Produce an exact copy of the lines below, starting at the first and ending with the line containing "ATOM 3 C C .".

--

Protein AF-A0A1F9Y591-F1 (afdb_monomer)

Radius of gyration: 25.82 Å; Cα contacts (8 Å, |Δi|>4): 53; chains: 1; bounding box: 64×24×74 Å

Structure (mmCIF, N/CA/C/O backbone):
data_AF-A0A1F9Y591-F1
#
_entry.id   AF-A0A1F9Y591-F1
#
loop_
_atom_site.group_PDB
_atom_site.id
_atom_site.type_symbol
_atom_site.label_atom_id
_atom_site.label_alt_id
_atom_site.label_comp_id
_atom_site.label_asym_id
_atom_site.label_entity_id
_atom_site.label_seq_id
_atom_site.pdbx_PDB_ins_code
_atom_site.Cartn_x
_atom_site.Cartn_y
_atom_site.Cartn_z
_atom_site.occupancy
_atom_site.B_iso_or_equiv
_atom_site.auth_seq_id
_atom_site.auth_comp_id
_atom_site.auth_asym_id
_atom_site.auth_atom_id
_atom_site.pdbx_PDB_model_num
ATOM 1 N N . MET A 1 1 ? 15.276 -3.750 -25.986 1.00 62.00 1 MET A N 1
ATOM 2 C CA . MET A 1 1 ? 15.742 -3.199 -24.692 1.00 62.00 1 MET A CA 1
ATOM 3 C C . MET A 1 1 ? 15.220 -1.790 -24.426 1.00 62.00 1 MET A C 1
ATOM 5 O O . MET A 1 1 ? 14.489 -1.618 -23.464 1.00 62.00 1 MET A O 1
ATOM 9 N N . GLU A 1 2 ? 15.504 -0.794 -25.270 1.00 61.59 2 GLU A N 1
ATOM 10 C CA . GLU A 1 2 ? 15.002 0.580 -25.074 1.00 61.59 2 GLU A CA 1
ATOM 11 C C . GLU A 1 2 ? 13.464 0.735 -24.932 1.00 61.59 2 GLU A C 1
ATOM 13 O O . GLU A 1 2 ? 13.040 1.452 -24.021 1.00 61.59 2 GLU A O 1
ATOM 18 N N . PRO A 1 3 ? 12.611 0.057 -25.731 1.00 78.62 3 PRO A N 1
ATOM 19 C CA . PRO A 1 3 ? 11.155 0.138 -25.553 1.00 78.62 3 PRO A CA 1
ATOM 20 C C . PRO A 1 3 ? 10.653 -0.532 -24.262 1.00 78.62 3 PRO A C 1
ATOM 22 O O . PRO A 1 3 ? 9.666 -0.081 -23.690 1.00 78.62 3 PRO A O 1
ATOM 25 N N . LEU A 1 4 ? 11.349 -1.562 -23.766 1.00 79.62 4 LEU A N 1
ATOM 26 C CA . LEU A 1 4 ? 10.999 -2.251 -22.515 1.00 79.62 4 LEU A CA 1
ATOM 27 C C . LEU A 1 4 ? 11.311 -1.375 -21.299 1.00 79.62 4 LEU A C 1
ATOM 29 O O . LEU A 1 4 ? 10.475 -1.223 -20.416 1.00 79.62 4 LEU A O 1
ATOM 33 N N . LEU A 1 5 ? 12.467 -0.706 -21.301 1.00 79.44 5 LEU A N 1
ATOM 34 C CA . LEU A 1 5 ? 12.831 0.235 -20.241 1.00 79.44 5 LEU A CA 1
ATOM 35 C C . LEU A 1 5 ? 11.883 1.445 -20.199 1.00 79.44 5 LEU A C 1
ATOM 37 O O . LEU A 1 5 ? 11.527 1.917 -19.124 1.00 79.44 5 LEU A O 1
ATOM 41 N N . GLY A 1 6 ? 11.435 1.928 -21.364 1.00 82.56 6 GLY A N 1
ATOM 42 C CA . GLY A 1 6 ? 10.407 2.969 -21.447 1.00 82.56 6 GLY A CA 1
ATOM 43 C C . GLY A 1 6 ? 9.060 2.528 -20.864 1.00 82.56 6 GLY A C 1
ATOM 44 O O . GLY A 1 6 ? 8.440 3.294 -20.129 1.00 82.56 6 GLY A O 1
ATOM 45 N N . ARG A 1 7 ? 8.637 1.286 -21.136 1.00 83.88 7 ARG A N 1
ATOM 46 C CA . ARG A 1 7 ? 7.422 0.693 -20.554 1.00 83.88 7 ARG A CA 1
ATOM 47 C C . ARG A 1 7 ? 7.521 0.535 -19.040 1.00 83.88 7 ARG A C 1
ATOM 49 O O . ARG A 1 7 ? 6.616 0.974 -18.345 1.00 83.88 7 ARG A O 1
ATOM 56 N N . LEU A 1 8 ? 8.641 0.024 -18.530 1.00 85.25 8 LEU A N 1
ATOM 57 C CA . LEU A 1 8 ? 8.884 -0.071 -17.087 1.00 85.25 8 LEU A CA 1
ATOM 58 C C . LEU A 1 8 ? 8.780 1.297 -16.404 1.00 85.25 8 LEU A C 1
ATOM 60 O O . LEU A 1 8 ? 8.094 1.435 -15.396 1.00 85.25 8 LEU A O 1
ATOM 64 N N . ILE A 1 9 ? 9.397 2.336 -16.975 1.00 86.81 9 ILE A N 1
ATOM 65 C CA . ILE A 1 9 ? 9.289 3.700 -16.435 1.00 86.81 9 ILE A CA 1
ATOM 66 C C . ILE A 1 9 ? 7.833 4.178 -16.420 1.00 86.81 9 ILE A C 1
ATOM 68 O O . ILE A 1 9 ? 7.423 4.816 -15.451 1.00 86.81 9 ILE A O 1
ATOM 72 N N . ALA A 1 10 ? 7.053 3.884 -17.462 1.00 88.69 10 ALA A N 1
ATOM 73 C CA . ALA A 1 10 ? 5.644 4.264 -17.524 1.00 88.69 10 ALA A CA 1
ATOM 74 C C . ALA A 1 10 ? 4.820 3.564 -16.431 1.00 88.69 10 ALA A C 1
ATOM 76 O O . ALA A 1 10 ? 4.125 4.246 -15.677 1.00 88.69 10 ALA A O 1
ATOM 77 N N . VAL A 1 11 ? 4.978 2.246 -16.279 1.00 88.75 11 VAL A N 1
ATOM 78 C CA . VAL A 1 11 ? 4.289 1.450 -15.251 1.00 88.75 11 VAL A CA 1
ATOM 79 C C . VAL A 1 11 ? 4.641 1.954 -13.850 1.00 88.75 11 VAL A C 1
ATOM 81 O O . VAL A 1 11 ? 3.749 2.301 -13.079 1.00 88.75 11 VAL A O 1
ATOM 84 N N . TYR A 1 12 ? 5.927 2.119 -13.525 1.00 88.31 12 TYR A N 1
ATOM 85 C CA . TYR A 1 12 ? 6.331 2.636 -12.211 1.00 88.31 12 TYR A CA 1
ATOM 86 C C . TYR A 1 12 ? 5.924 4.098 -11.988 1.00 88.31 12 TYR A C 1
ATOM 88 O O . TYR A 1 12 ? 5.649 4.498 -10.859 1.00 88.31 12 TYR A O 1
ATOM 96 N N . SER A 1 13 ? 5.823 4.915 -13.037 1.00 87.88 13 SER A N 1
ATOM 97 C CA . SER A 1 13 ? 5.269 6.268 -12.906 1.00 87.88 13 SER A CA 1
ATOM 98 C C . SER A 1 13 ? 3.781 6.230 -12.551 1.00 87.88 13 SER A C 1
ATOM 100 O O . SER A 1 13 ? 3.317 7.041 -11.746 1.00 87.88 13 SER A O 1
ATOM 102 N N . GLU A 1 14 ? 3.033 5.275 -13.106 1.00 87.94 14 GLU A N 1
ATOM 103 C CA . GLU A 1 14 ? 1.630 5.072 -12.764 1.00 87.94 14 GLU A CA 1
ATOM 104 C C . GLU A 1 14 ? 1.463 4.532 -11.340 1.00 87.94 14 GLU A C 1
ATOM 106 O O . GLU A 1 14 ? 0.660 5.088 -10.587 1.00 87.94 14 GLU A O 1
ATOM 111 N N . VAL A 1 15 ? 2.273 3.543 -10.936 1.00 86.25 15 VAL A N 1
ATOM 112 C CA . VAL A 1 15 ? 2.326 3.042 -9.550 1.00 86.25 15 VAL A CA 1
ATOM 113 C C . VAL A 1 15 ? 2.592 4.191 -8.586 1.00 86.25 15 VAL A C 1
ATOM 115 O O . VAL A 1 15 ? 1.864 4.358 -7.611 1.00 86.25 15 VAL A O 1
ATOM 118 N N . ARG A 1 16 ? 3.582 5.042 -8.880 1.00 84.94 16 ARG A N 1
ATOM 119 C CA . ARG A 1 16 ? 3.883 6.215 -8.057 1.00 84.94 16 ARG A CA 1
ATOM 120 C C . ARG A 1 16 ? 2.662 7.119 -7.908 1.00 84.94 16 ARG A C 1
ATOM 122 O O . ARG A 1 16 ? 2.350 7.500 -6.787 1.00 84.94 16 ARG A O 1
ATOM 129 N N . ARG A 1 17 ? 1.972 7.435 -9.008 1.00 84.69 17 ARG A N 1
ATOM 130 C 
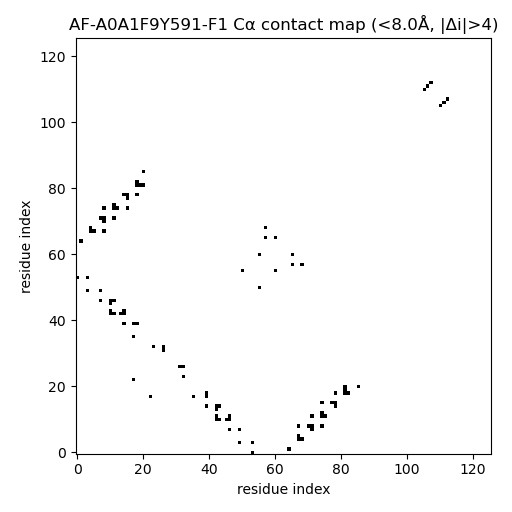CA . ARG A 1 17 ? 0.800 8.325 -9.015 1.00 84.69 17 ARG A CA 1
ATOM 131 C C . ARG A 1 17 ? -0.330 7.808 -8.125 1.00 84.69 17 ARG A C 1
ATOM 133 O O . ARG A 1 17 ? -0.947 8.599 -7.422 1.00 84.69 17 ARG A O 1
ATOM 140 N N . ILE A 1 18 ? -0.607 6.505 -8.153 1.00 81.94 18 ILE A N 1
ATOM 141 C CA . ILE A 1 18 ? -1.672 5.902 -7.332 1.00 81.94 18 ILE A CA 1
ATOM 142 C C . ILE A 1 18 ? -1.228 5.619 -5.889 1.00 81.94 18 ILE A C 1
ATOM 144 O O . ILE A 1 18 ? -2.069 5.547 -5.001 1.00 81.94 18 ILE A O 1
ATOM 148 N N . SER A 1 19 ? 0.081 5.498 -5.646 1.00 74.25 19 SER A N 1
ATOM 149 C CA . SER A 1 19 ? 0.680 5.362 -4.312 1.00 74.25 19 SER A CA 1
ATOM 150 C C . SER A 1 19 ? 0.804 6.694 -3.561 1.00 74.25 19 SER A C 1
ATOM 152 O O . SER A 1 19 ? 1.182 6.699 -2.388 1.00 74.25 19 SER A O 1
ATOM 154 N N . GLU A 1 20 ? 0.521 7.838 -4.192 1.00 74.75 20 GLU A N 1
ATOM 155 C CA . GLU A 1 20 ? 0.594 9.125 -3.506 1.00 74.75 20 GLU A CA 1
ATOM 156 C C . GLU A 1 20 ? -0.423 9.192 -2.364 1.00 74.75 20 GLU A C 1
ATOM 158 O O . GLU A 1 20 ? -1.629 9.067 -2.561 1.00 74.75 20 GLU A O 1
ATOM 163 N N . TRP A 1 21 ? 0.060 9.483 -1.154 1.00 65.12 21 TRP A N 1
ATOM 164 C CA . TRP A 1 21 ? -0.773 9.585 0.049 1.00 65.12 21 TRP A CA 1
ATOM 165 C C . TRP A 1 21 ? -1.995 10.505 -0.112 1.00 65.12 21 TRP A C 1
ATOM 167 O O . TRP A 1 21 ? -3.048 10.246 0.465 1.00 65.12 21 TRP A O 1
ATOM 177 N N . LYS A 1 22 ? -1.881 11.566 -0.919 1.00 65.62 22 LYS A N 1
ATOM 178 C CA . LYS A 1 22 ? -2.996 12.482 -1.209 1.00 65.62 22 LYS A CA 1
ATOM 179 C C . LYS A 1 22 ? -4.193 11.778 -1.853 1.00 65.62 22 LYS A C 1
ATOM 181 O O . LYS A 1 22 ? -5.318 12.220 -1.656 1.00 65.62 22 LYS A O 1
ATOM 186 N N . VAL A 1 23 ? -3.959 10.695 -2.594 1.00 69.31 23 VAL A N 1
ATOM 187 C CA . VAL A 1 23 ? -5.020 9.868 -3.179 1.00 69.31 23 VAL A CA 1
ATOM 188 C C . VAL A 1 23 ? -5.793 9.162 -2.068 1.00 69.31 23 VAL A C 1
ATOM 190 O O . VAL A 1 23 ? -7.016 9.187 -2.080 1.00 69.31 23 VAL A O 1
ATOM 193 N N . PHE A 1 24 ? -5.091 8.630 -1.062 1.00 68.88 24 PHE A N 1
ATOM 194 C CA . PHE A 1 24 ? -5.697 7.921 0.068 1.00 68.88 24 PHE A CA 1
ATOM 195 C C . PHE A 1 24 ? -6.439 8.832 1.053 1.00 68.88 24 PHE A C 1
ATOM 197 O O . PHE A 1 24 ? -7.392 8.386 1.682 1.00 68.88 24 PHE A O 1
ATOM 204 N N . GLN A 1 25 ? -6.049 10.105 1.176 1.00 69.38 25 GLN A N 1
ATOM 205 C CA . GLN A 1 25 ? -6.719 11.054 2.081 1.00 69.38 25 GLN A CA 1
ATOM 206 C C . GLN A 1 25 ? -8.172 11.356 1.707 1.00 69.38 25 GLN A C 1
ATOM 208 O O . GLN A 1 25 ? -8.944 11.736 2.581 1.00 69.38 25 GLN A O 1
ATOM 213 N N . ASN A 1 26 ? -8.528 11.204 0.432 1.00 69.50 26 ASN A N 1
ATOM 214 C CA . ASN A 1 26 ? -9.853 11.545 -0.086 1.00 69.50 26 ASN A CA 1
ATOM 215 C C . ASN A 1 26 ? -10.764 10.316 -0.248 1.00 69.50 26 ASN A C 1
ATOM 217 O O . ASN A 1 26 ? -11.841 10.435 -0.826 1.00 69.50 26 ASN A O 1
ATOM 221 N N . LEU A 1 27 ? -10.329 9.134 0.199 1.00 75.88 27 LEU A N 1
ATOM 222 C CA . LEU A 1 27 ? -11.121 7.909 0.096 1.00 75.88 27 LEU A CA 1
ATOM 223 C C . LEU A 1 27 ? -12.025 7.796 1.320 1.00 75.88 27 LEU A C 1
ATOM 225 O O . LEU A 1 27 ? -11.553 7.759 2.456 1.00 75.88 27 LEU A O 1
ATOM 229 N N . GLU A 1 28 ? -13.327 7.727 1.079 1.00 74.50 28 GLU A N 1
ATOM 230 C CA . GLU A 1 28 ? -14.347 7.702 2.131 1.00 74.50 28 GLU A CA 1
ATOM 231 C C . GLU A 1 28 ? -14.796 6.273 2.461 1.00 74.50 28 GLU A C 1
ATOM 233 O O . GLU A 1 28 ? -15.381 6.021 3.515 1.00 74.50 28 GLU A O 1
ATOM 238 N N . THR A 1 29 ? -14.516 5.320 1.566 1.00 79.31 29 THR A N 1
ATOM 239 C CA . THR A 1 29 ? -15.009 3.941 1.654 1.00 79.31 29 THR A CA 1
ATOM 240 C C . THR A 1 29 ? -13.890 2.911 1.515 1.00 79.31 29 THR A C 1
ATOM 242 O O . THR A 1 29 ? -12.881 3.134 0.843 1.00 79.31 29 THR A O 1
ATOM 245 N N . LEU A 1 30 ? -14.092 1.740 2.130 1.00 76.94 30 LEU A N 1
ATOM 246 C CA . LEU A 1 30 ? -13.183 0.597 1.986 1.00 76.94 30 LEU A CA 1
ATOM 247 C C . LEU A 1 30 ? -13.125 0.085 0.542 1.00 76.94 30 LEU A C 1
ATOM 249 O O . LEU A 1 30 ? -12.071 -0.362 0.103 1.00 76.94 30 LEU A O 1
ATOM 253 N N . ASP A 1 31 ? -14.221 0.190 -0.207 1.00 81.44 31 ASP A N 1
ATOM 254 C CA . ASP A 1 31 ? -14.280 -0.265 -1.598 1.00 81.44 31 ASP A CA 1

--

* _Written reply_
Protein AF-A0A1F9Y591-F1 (afdb_monomer)

Radius of gyration: 25.82 Å; Cα contacts (8 Å, |Δi|>4): 53; chains: 1; bounding box: 64×24×74 Å

Structure (mmCIF, N/CA/C/O backbone):
data_AF-A0A1F9Y591-F1
#
_entry.id   AF-A0A1F9Y591-F1
#
loop_
_atom_site.group_PDB
_atom_site.id
_atom_site.type_symbol
_atom_site.label_atom_id
_atom_site.label_alt_id
_atom_site.label_comp_id
_atom_site.label_asym_id
_atom_site.label_entity_id
_atom_site.label_seq_id
_atom_site.pdbx_PDB_ins_code
_atom_site.Cartn_x
_atom_site.Cartn_y
_atom_site.Cartn_z
_atom_site.occupancy
_atom_site.B_iso_or_equiv
_atom_site.auth_seq_id
_atom_site.auth_comp_id
_atom_site.auth_asym_id
_atom_site.auth_atom_id
_atom_site.pdbx_PDB_model_num
ATOM 1 N N . MET A 1 1 ? 15.276 -3.750 -25.986 1.00 62.00 1 MET A N 1
ATOM 2 C CA . MET A 1 1 ? 15.742 -3.199 -24.692 1.00 62.00 1 MET A CA 1
ATOM 3 C C . MET A 1 1 ? 15.220 -1.790 -24.426 1.00 62.00 1 MET A C 1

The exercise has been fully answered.